* [What is expected] Copy out the lines of the records below, and only those lines, from the one with "ATOM 254 O O" through the one with "ATOM 309 N N", exactly as they appear.

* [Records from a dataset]
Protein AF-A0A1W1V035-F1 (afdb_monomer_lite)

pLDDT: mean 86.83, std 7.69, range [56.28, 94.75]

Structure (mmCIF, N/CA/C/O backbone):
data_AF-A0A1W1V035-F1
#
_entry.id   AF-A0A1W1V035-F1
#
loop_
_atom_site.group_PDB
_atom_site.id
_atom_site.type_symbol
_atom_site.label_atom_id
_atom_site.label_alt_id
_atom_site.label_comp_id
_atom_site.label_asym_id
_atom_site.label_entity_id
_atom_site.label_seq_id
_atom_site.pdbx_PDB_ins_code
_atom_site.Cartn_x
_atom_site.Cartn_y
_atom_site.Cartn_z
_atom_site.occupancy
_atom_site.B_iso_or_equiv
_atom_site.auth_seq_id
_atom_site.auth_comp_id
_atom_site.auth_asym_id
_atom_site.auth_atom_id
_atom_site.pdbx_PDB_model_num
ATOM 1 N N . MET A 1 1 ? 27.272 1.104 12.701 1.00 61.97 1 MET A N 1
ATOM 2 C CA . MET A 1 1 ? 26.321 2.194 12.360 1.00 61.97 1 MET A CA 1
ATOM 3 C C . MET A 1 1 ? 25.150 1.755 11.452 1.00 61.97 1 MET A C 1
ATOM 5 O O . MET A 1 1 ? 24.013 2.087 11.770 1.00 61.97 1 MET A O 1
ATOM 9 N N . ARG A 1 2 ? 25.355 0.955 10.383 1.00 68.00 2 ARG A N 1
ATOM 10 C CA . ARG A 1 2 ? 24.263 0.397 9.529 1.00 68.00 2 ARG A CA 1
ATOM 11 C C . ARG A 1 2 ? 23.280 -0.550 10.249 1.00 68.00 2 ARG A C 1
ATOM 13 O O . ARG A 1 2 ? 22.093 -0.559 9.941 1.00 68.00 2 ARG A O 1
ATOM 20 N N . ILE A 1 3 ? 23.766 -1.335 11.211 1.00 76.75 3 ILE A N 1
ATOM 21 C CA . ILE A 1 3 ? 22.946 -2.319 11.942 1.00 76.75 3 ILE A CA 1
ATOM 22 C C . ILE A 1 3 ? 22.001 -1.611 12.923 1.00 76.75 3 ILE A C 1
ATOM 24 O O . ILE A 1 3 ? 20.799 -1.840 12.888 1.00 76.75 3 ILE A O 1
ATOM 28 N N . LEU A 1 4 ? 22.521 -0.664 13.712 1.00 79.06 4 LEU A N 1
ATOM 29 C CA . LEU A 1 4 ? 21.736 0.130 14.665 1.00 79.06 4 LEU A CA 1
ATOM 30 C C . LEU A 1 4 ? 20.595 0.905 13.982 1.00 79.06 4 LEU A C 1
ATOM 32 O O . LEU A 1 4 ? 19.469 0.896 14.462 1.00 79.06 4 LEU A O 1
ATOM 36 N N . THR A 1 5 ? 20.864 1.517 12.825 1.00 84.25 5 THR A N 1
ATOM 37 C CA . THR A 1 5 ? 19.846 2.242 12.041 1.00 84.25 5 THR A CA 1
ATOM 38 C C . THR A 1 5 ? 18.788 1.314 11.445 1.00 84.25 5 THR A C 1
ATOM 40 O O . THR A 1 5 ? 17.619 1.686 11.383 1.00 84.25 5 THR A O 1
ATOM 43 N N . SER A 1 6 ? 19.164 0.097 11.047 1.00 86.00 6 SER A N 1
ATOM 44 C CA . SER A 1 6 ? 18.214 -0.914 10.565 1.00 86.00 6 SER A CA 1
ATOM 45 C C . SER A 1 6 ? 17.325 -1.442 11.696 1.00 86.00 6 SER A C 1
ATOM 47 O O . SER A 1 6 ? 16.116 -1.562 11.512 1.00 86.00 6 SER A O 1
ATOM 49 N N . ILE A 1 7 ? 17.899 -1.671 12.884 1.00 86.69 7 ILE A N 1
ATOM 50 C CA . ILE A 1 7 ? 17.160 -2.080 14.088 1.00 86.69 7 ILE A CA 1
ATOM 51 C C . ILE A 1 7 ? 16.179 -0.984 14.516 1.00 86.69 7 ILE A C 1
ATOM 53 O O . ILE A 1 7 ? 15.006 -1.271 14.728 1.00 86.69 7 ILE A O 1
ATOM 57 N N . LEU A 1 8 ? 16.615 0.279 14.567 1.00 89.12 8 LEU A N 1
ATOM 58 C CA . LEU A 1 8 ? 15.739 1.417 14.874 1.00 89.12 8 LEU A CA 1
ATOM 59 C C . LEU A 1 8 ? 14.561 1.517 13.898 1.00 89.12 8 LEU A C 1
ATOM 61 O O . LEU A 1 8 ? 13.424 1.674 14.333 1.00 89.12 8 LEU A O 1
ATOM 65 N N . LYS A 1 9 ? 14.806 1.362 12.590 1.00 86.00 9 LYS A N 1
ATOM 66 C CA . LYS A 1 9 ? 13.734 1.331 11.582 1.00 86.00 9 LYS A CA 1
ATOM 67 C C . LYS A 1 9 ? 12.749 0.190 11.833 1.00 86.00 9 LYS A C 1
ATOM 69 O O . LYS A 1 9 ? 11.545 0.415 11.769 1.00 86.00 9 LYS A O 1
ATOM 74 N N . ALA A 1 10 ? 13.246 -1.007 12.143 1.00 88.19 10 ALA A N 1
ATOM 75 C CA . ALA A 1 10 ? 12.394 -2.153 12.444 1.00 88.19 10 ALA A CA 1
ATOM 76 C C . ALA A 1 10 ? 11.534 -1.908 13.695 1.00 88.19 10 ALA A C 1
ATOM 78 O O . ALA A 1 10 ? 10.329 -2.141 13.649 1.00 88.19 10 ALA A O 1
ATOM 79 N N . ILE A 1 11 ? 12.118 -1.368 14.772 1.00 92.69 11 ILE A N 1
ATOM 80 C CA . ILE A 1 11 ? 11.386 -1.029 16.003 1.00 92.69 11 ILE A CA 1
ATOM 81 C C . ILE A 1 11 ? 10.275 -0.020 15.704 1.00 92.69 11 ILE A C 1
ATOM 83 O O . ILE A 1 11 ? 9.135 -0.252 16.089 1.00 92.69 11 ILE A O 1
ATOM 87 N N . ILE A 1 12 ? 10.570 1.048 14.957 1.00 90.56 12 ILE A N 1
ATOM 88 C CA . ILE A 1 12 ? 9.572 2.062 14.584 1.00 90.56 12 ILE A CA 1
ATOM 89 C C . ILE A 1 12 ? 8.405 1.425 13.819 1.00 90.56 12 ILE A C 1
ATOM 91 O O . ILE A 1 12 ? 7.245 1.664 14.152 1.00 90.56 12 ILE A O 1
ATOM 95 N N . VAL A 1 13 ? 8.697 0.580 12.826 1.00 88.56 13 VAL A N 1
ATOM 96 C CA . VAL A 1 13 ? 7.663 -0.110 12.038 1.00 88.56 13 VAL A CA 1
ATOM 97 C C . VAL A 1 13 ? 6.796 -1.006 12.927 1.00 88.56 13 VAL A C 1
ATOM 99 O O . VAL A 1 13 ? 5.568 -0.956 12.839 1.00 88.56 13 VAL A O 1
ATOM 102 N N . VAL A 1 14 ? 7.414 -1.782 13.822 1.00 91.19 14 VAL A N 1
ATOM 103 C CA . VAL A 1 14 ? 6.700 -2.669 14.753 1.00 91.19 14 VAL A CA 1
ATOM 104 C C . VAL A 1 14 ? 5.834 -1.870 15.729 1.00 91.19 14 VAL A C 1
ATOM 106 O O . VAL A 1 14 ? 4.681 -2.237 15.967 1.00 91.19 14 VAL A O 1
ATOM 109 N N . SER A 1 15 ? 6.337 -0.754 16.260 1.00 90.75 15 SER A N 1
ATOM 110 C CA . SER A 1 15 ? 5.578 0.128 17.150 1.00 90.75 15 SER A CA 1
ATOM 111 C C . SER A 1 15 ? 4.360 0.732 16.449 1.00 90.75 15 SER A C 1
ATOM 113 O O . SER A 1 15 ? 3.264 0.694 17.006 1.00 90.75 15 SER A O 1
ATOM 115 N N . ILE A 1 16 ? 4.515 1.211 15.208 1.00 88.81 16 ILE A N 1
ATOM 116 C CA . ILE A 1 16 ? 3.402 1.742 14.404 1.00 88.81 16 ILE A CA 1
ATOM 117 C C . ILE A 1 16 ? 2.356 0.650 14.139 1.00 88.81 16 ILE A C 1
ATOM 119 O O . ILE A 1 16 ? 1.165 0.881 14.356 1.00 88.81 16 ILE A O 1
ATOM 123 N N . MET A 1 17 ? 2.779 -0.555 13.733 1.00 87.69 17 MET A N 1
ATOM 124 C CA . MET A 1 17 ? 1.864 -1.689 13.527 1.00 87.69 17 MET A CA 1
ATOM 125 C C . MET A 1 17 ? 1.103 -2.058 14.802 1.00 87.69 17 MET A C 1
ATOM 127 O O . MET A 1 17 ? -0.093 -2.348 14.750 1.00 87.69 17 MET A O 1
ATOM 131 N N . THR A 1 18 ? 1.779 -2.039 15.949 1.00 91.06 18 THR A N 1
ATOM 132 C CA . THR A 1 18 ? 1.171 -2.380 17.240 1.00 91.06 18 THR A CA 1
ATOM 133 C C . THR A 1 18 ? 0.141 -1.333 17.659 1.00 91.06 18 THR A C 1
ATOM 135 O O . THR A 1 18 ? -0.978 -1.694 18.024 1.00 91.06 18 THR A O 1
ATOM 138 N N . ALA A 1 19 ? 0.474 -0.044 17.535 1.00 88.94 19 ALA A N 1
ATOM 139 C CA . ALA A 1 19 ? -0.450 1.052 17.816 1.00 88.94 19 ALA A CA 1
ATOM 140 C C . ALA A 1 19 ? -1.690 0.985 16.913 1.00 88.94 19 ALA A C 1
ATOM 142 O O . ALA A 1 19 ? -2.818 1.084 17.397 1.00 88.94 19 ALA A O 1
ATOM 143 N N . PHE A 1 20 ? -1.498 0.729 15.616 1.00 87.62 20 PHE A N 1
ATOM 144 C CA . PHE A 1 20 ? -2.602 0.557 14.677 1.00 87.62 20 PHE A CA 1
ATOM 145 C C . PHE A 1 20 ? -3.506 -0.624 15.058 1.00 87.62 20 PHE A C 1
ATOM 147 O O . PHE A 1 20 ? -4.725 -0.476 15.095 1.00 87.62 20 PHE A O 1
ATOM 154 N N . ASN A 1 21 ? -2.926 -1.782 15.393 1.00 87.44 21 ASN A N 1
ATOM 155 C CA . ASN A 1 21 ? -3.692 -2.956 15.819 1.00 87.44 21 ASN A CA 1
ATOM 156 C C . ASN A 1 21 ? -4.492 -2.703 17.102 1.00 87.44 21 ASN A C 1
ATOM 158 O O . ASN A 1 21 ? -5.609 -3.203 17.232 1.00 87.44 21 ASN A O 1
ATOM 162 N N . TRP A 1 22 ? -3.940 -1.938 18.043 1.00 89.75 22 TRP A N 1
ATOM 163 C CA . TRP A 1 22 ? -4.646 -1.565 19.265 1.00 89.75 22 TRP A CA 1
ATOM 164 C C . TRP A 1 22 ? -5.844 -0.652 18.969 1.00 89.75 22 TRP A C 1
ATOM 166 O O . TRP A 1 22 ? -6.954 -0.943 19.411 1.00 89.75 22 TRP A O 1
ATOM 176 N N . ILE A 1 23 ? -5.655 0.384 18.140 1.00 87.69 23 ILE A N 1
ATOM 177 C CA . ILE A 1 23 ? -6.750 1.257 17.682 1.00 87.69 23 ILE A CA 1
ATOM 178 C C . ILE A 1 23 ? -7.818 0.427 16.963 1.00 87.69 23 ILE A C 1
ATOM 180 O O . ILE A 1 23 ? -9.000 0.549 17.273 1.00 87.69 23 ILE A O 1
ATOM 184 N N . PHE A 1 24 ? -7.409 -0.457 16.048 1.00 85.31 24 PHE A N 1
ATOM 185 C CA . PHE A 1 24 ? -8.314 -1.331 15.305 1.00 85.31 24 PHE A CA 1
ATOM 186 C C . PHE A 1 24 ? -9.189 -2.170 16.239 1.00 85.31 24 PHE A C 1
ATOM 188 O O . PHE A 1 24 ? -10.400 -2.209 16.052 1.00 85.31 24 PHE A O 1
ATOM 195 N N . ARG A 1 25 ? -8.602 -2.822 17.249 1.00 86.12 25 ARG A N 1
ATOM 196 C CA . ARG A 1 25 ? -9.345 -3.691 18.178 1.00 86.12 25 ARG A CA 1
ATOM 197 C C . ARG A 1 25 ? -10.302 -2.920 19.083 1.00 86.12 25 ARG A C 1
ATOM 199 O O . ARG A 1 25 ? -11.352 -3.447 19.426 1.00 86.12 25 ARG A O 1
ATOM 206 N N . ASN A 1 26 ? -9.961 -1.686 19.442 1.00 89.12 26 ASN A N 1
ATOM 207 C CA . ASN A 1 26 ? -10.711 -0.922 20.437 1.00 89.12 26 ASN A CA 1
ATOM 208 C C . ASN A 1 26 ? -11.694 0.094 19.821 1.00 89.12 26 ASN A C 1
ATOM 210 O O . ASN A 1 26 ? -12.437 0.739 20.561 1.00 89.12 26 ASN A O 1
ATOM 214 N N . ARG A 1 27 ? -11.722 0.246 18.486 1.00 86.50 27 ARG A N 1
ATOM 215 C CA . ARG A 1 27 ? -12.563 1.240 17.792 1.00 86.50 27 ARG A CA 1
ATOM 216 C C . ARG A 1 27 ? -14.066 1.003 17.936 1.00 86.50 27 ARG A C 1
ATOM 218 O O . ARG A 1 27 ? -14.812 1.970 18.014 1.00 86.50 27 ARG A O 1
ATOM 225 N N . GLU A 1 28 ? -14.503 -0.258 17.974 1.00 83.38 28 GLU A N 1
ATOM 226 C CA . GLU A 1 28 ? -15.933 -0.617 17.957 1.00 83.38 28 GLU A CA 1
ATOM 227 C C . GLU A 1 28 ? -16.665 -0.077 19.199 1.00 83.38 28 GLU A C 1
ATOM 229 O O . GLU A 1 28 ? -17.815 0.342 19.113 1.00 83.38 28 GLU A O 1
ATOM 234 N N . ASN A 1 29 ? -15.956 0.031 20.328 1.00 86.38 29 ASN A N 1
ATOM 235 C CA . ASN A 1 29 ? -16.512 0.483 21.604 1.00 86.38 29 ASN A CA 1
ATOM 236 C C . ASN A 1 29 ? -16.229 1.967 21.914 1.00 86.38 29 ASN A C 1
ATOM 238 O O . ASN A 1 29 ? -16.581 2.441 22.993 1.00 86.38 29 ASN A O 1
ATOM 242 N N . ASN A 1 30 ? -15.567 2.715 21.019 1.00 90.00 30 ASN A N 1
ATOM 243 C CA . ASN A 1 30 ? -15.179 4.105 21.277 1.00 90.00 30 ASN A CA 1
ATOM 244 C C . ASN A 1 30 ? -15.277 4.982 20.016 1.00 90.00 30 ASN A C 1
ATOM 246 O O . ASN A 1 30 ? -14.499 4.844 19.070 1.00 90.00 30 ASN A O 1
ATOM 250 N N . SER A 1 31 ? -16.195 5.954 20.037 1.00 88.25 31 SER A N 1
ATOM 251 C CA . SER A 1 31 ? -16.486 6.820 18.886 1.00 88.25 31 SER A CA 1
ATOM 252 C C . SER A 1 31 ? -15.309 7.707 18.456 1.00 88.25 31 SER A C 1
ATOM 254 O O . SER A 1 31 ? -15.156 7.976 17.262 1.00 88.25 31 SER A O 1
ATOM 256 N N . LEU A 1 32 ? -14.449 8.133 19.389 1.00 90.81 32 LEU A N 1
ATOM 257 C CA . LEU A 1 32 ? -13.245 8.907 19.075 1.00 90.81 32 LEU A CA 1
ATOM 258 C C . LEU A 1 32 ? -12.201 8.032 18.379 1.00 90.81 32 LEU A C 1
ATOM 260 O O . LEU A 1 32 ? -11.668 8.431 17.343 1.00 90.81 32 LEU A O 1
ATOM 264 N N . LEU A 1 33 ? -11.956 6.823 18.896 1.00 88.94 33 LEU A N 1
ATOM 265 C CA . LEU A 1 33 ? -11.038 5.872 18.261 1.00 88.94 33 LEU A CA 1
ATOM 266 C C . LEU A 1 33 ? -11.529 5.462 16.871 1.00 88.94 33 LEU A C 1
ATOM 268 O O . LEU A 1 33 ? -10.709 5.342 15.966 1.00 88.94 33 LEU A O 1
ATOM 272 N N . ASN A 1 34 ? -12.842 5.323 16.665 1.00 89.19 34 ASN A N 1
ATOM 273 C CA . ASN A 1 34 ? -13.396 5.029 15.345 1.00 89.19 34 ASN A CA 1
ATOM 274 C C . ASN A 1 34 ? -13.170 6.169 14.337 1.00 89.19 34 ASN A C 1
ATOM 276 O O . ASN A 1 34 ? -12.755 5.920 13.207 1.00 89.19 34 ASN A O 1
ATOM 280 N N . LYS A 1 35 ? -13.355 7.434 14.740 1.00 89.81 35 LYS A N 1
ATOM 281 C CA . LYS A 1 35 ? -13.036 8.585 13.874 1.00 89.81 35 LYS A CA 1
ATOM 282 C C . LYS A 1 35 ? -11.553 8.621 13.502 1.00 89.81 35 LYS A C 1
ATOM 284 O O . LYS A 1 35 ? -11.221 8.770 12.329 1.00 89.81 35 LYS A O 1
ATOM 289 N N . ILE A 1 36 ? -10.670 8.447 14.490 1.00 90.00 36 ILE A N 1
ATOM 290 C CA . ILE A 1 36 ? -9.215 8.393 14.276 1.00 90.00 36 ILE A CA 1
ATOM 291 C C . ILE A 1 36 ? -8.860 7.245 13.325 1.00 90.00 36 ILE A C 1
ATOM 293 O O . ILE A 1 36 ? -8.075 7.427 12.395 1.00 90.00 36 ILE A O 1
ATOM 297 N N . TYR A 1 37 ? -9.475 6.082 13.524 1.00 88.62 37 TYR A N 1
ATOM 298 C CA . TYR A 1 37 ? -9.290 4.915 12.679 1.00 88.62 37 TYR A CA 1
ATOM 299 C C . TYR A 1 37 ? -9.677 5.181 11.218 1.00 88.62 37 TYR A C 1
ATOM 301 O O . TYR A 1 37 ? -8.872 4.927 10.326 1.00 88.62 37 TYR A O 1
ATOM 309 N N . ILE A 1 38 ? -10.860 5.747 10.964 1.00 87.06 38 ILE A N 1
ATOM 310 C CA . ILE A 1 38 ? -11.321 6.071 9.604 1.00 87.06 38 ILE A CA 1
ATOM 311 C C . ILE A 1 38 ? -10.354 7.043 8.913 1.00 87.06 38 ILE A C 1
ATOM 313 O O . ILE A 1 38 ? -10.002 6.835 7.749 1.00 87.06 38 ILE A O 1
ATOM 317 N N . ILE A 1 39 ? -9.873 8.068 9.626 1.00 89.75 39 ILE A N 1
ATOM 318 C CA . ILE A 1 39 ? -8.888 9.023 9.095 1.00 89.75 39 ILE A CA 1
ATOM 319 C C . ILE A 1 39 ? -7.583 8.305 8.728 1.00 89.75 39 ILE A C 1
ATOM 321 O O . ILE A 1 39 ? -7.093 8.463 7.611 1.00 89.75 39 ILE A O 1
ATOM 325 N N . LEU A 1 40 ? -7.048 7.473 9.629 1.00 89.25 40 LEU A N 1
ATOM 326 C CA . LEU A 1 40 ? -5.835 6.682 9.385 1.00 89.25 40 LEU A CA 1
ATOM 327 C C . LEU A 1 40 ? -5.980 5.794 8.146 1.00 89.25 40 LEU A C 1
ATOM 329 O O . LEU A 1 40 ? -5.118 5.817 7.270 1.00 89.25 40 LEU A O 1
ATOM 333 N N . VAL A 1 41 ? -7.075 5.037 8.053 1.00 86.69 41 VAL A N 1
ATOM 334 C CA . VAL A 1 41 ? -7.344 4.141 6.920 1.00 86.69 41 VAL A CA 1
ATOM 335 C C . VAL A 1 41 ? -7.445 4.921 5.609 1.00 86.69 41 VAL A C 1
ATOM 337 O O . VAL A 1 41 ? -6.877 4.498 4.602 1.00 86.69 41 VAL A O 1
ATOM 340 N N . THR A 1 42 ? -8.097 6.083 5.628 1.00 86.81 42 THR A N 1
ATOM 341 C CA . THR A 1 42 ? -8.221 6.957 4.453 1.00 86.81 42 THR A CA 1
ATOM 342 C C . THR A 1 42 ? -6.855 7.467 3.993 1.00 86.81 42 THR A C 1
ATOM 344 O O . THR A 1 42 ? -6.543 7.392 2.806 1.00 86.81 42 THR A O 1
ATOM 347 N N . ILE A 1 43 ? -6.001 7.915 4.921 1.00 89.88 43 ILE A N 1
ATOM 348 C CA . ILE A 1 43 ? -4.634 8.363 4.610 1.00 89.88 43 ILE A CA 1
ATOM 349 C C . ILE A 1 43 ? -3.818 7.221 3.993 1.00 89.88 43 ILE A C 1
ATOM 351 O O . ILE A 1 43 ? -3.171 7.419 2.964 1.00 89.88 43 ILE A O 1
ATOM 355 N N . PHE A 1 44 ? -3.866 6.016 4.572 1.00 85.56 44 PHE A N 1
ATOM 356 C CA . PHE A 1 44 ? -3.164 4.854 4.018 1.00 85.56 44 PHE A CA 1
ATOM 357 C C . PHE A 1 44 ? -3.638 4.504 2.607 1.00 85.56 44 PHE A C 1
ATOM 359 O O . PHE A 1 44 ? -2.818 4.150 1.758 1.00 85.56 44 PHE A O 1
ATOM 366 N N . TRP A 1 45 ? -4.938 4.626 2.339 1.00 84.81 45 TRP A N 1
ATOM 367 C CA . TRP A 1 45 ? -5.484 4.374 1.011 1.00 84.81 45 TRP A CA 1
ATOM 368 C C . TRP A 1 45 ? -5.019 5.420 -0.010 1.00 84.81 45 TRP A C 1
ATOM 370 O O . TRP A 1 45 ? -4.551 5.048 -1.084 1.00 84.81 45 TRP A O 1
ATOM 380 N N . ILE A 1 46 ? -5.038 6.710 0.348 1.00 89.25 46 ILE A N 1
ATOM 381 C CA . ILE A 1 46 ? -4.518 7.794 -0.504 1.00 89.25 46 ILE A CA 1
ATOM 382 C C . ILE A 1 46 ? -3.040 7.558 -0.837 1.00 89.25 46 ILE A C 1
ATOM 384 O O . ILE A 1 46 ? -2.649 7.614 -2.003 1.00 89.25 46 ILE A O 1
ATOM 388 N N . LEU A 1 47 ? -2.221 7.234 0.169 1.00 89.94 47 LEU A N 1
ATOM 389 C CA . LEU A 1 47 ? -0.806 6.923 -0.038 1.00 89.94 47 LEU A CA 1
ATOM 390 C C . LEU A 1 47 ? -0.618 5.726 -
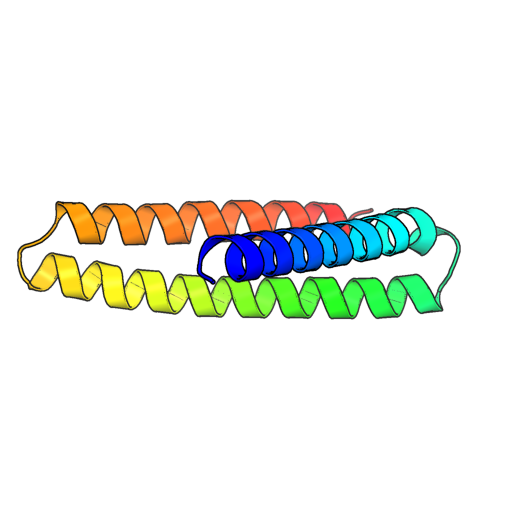0.979 1.00 89.94 47 LEU A C 1
ATOM 392 O O . LEU A 1 47 ? 0.241 5.774 -1.857 1.00 89.94 47 LEU A O 1
ATOM 396 N N . ALA A 1 48 ? -1.427 4.674 -0.844 1.00 86.75 48 ALA A N 1
ATOM 397 C CA . ALA A 1 48 ? -1.344 3.507 -1.717 1.00 86.75 48 ALA A CA 1
ATOM 398 C C . ALA A 1 48 ? -1.686 3.830 -3.180 1.00 86.75 48 ALA A C 1
ATOM 400 O O . ALA A 1 48 ? -1.007 3.334 -4.083 1.00 86.75 48 ALA A O 1
ATOM 401 N N . VAL A 1 49 ? -2.683 4.687 -3.421 1.00 89.94 49 VAL A N 1
ATOM 402 C CA . VAL A 1 49 ? -3.033 5.157 -4.772 1.00 89.94 49 VAL A CA 1
ATOM 403 C C . VAL A 1 49 ? -1.883 5.963 -5.377 1.00 89.94 49 VAL A C 1
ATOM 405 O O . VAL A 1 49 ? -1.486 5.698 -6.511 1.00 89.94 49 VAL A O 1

* [Written reply]
ATOM 254 O O . SER A 1 31 ? -15.156 7.976 17.262 1.00 88.25 31 SER A O 1
ATOM 256 N N . LEU A 1 32 ? -14.449 8.133 19.389 1.00 90.81 32 LEU A N 1
ATOM 257 C CA . LEU A 1 32 ? -13.245 8.907 19.075 1.00 90.81 32 LEU A CA 1
ATOM 258 C C . LEU A 1 32 ? -12.201 8.032 18.379 1.00 90.81 32 LEU A C 1
ATOM 260 O O . LEU A 1 32 ? -11.668 8.431 17.343 1.00 90.81 32 LEU A O 1
ATOM 264 N N . LEU A 1 33 ? -11.956 6.823 18.896 1.00 88.94 33 LEU A N 1
ATOM 265 C CA . LEU A 1 33 ? -11.038 5.872 18.261 1.00 88.94 33 LEU A CA 1
ATOM 266 C C . LEU A 1 33 ? -11.529 5.462 16.871 1.00 88.94 33 LEU A C 1
ATOM 268 O O . LEU A 1 33 ? -10.709 5.342 15.966 1.00 88.94 33 LEU A O 1
ATOM 272 N N . ASN A 1 34 ? -12.842 5.323 16.665 1.00 89.19 34 ASN A N 1
ATOM 273 C CA . ASN A 1 34 ? -13.396 5.029 15.345 1.00 89.19 34 ASN A CA 1
ATOM 274 C C . ASN A 1 34 ? -13.170 6.169 14.337 1.00 89.19 34 ASN A C 1
ATOM 276 O O . ASN A 1 34 ? -12.755 5.920 13.207 1.00 89.19 34 ASN A O 1
ATOM 280 N N . LYS A 1 35 ? -13.355 7.434 14.740 1.00 89.81 35 LYS A N 1
ATOM 281 C CA . LYS A 1 35 ? -13.036 8.585 13.874 1.00 89.81 35 LYS A CA 1
ATOM 282 C C . LYS A 1 35 ? -11.553 8.621 13.502 1.00 89.81 35 LYS A C 1
ATOM 284 O O . LYS A 1 35 ? -11.221 8.770 12.329 1.00 89.81 35 LYS A O 1
ATOM 289 N N . ILE A 1 36 ? -10.670 8.447 14.490 1.00 90.00 36 ILE A N 1
ATOM 290 C CA . ILE A 1 36 ? -9.215 8.393 14.276 1.00 90.00 36 ILE A CA 1
ATOM 291 C C . ILE A 1 36 ? -8.860 7.245 13.325 1.00 90.00 36 ILE A C 1
ATOM 293 O O . ILE A 1 36 ? -8.075 7.427 12.395 1.00 90.00 36 ILE A O 1
ATOM 297 N N . TYR A 1 37 ? -9.475 6.082 13.524 1.00 88.62 37 TYR A N 1
ATOM 298 C CA . TYR A 1 37 ? -9.290 4.915 12.679 1.00 88.62 37 TYR A CA 1
ATOM 299 C C . TYR A 1 37 ? -9.677 5.181 11.218 1.00 88.62 37 TYR A C 1
ATOM 301 O O . TYR A 1 37 ? -8.872 4.927 10.326 1.00 88.62 37 TYR A O 1
ATOM 309 N N . ILE A 1 38 ? -10.860 5.747 10.964 1.00 87.06 38 ILE A N 1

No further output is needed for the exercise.